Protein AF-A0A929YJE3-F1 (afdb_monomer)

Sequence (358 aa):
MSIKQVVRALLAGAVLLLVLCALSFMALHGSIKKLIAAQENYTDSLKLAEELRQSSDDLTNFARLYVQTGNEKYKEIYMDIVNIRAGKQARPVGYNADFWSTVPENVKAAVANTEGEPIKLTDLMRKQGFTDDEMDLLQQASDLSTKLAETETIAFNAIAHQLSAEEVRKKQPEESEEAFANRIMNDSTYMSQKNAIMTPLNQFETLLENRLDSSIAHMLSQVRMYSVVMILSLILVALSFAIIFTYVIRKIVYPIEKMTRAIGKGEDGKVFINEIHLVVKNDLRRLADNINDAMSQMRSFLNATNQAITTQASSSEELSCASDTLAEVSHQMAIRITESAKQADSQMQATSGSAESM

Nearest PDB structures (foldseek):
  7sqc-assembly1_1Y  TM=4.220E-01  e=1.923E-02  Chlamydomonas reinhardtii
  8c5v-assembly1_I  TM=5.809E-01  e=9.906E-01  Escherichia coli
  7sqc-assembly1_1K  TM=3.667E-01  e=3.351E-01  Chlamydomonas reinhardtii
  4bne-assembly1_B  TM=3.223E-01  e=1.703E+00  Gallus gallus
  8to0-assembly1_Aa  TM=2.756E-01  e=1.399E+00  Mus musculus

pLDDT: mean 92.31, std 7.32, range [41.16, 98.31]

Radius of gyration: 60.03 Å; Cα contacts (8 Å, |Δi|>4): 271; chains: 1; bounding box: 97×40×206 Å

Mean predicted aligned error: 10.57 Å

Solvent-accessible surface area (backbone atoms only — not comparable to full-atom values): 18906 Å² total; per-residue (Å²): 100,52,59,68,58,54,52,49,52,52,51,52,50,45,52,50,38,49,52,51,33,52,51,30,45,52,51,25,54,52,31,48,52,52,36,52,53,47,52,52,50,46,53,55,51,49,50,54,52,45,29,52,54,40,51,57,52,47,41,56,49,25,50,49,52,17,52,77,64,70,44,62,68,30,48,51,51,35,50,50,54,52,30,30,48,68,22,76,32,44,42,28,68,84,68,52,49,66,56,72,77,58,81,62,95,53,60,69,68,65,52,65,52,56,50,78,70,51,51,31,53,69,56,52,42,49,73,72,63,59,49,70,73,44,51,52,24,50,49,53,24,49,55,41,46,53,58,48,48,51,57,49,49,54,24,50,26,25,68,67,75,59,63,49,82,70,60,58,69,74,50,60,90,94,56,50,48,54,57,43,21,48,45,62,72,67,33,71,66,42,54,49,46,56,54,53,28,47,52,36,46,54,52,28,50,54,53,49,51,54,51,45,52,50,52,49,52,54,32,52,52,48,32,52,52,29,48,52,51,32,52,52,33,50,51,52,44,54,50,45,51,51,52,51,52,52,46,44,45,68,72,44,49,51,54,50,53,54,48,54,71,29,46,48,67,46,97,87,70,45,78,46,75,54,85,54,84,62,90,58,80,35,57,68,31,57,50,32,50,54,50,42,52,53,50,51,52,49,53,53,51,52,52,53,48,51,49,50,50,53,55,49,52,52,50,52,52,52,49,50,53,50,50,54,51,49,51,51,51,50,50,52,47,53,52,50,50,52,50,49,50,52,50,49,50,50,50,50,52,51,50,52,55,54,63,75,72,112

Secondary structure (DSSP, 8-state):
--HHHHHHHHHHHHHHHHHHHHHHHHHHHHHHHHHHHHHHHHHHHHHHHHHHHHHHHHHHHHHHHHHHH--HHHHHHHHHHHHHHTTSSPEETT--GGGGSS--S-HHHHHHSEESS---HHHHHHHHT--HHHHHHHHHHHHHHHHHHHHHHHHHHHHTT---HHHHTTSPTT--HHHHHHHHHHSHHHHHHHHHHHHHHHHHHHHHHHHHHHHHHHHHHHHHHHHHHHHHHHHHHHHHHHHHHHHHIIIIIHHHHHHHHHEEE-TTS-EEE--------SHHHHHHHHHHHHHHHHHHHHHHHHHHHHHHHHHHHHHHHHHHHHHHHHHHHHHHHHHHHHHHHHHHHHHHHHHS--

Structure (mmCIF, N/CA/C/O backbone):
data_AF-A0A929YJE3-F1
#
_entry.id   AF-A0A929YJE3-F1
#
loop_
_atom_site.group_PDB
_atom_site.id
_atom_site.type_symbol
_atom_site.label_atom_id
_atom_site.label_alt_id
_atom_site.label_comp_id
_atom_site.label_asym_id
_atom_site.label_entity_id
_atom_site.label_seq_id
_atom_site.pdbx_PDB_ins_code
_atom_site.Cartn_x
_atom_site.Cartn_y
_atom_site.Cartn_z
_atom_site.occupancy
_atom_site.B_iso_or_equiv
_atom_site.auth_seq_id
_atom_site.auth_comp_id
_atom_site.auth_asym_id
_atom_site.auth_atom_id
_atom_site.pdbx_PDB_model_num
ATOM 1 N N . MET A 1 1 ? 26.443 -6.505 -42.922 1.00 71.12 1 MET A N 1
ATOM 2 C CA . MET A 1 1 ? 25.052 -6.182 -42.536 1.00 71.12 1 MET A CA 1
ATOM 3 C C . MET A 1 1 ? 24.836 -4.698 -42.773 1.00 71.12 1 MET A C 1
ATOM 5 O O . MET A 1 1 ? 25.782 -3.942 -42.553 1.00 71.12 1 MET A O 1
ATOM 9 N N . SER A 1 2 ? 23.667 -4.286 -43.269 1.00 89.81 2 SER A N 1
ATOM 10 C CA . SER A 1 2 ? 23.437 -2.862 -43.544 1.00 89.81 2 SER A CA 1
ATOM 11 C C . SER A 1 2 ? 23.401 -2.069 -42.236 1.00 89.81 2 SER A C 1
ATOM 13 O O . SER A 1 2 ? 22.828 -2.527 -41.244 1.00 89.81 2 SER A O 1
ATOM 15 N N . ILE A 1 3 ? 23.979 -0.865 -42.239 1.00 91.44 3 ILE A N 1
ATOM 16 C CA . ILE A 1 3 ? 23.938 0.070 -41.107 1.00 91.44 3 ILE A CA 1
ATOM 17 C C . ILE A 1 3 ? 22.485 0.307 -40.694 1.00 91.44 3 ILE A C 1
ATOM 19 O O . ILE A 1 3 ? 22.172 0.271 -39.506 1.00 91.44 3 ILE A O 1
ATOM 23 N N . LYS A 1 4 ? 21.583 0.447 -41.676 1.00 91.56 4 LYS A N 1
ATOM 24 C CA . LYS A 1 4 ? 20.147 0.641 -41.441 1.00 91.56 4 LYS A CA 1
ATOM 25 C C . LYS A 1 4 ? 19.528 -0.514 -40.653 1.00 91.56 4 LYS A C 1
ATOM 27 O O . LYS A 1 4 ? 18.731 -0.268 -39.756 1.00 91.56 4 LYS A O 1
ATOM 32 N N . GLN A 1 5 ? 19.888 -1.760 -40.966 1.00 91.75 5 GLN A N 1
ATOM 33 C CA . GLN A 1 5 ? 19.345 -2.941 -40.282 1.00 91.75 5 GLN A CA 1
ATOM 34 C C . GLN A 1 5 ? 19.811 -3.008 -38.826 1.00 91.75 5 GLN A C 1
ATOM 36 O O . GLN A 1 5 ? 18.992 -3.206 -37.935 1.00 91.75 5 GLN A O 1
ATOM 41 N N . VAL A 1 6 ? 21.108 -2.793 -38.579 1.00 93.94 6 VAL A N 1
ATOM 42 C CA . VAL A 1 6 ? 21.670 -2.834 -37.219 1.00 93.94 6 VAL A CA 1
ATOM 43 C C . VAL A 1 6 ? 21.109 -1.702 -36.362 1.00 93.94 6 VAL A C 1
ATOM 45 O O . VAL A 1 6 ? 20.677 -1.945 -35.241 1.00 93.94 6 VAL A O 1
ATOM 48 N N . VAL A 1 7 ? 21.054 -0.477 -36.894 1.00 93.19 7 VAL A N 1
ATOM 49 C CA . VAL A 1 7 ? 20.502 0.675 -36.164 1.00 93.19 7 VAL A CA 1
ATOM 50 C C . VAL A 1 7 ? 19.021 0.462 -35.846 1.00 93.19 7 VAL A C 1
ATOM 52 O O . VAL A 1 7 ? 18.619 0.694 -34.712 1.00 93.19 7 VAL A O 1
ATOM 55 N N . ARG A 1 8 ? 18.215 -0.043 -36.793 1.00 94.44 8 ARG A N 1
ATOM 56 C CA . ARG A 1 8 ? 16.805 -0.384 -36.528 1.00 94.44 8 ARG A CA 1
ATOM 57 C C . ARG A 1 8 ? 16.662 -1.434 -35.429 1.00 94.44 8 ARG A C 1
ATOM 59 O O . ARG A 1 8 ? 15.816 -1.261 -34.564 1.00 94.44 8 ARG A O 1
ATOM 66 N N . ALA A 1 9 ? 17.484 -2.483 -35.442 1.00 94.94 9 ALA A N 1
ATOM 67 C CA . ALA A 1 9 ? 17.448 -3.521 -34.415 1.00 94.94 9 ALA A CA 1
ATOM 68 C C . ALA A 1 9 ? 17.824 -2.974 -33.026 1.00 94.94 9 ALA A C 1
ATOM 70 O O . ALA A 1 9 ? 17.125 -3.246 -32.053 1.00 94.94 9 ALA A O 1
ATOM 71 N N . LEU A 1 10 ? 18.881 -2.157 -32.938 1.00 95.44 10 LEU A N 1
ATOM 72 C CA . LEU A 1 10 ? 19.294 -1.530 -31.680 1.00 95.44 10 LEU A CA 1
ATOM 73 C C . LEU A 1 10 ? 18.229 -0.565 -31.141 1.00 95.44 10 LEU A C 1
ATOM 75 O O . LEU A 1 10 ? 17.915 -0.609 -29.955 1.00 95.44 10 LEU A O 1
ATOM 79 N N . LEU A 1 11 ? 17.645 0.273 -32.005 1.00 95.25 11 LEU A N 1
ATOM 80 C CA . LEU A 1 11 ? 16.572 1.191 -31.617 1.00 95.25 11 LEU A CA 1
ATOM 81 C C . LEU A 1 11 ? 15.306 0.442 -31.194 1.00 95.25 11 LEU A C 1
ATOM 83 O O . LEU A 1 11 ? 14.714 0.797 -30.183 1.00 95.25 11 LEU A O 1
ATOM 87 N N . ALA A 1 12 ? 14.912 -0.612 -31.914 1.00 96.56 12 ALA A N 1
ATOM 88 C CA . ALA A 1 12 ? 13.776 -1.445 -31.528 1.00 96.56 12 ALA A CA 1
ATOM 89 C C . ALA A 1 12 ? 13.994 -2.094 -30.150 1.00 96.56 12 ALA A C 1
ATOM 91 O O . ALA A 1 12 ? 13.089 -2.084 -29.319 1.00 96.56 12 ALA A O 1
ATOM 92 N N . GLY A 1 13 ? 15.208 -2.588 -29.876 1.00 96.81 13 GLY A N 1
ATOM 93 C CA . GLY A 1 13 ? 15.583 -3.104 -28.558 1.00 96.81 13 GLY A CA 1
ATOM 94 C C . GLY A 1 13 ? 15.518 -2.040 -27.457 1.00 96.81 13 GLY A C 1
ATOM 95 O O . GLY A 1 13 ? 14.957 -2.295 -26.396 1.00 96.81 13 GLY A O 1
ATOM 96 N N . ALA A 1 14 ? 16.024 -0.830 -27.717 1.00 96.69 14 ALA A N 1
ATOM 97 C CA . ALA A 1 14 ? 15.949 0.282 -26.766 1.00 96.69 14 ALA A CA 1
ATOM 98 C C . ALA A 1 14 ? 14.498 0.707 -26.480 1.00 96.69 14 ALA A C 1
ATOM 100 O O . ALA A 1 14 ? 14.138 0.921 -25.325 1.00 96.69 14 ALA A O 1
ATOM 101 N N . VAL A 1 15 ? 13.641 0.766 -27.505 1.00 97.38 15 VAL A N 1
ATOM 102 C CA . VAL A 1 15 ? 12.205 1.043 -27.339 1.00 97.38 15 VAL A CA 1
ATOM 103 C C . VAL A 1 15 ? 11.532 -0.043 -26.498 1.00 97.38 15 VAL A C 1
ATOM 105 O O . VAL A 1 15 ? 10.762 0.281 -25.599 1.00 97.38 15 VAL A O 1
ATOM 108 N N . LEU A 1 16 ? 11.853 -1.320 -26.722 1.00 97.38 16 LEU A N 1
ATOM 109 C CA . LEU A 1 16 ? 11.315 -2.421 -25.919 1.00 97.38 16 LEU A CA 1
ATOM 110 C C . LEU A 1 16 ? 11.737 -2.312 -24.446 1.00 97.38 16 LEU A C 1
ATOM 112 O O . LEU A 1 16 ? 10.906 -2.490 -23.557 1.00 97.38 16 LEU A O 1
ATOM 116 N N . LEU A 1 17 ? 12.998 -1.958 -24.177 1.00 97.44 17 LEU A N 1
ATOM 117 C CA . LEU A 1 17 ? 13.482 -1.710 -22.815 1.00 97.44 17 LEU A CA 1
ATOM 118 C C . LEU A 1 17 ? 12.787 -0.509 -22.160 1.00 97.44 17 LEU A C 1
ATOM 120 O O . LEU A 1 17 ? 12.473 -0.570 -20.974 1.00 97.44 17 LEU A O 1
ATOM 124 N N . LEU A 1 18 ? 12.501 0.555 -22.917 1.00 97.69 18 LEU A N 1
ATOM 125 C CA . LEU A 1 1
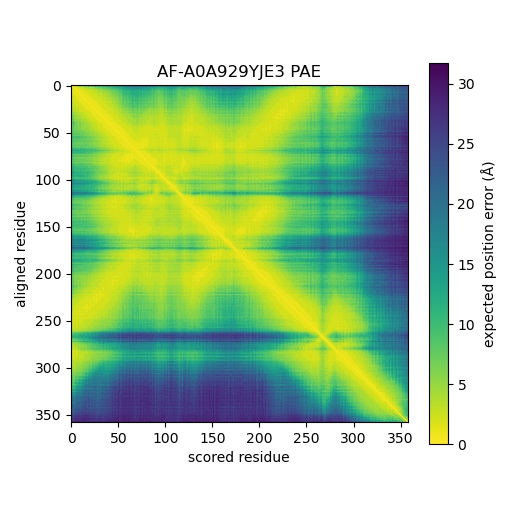8 ? 11.733 1.701 -22.420 1.00 97.69 18 LEU A CA 1
ATOM 126 C C . LEU A 1 18 ? 10.293 1.315 -22.069 1.00 97.69 18 LEU A C 1
ATOM 128 O O . LEU A 1 18 ? 9.801 1.720 -21.018 1.00 97.69 18 LEU A O 1
ATOM 132 N N . VAL A 1 19 ? 9.633 0.499 -22.897 1.00 97.81 19 VAL A N 1
ATOM 133 C CA . VAL A 1 19 ? 8.293 -0.031 -22.592 1.00 97.81 19 VAL A CA 1
ATOM 134 C C . VAL A 1 19 ? 8.330 -0.884 -21.325 1.00 97.81 19 VAL A C 1
ATOM 136 O O . VAL A 1 19 ? 7.504 -0.693 -20.437 1.00 97.81 19 VAL A O 1
ATOM 139 N N . LEU A 1 20 ? 9.315 -1.776 -21.193 1.00 96.69 20 LEU A N 1
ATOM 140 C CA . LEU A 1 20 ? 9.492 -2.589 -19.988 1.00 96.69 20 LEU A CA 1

> _TASK TO COMPLETE_
Please make an exact copy of the lines from the one holding "ATOM 136 O O" through the final line of the records above, nothing more.

> _ANSWER FOR THE TASK_
ATOM 136 O O . VAL A 1 19 ? 7.504 -0.693 -20.437 1.00 97.81 19 VAL A O 1
ATOM 139 N N . LEU A 1 20 ? 9.315 -1.776 -21.193 1.00 96.69 20 LEU A N 1
ATOM 140 C CA . LEU A 1 20 ? 9.492 -2.589 -19.988 1.00 96.69 20 LEU A CA 1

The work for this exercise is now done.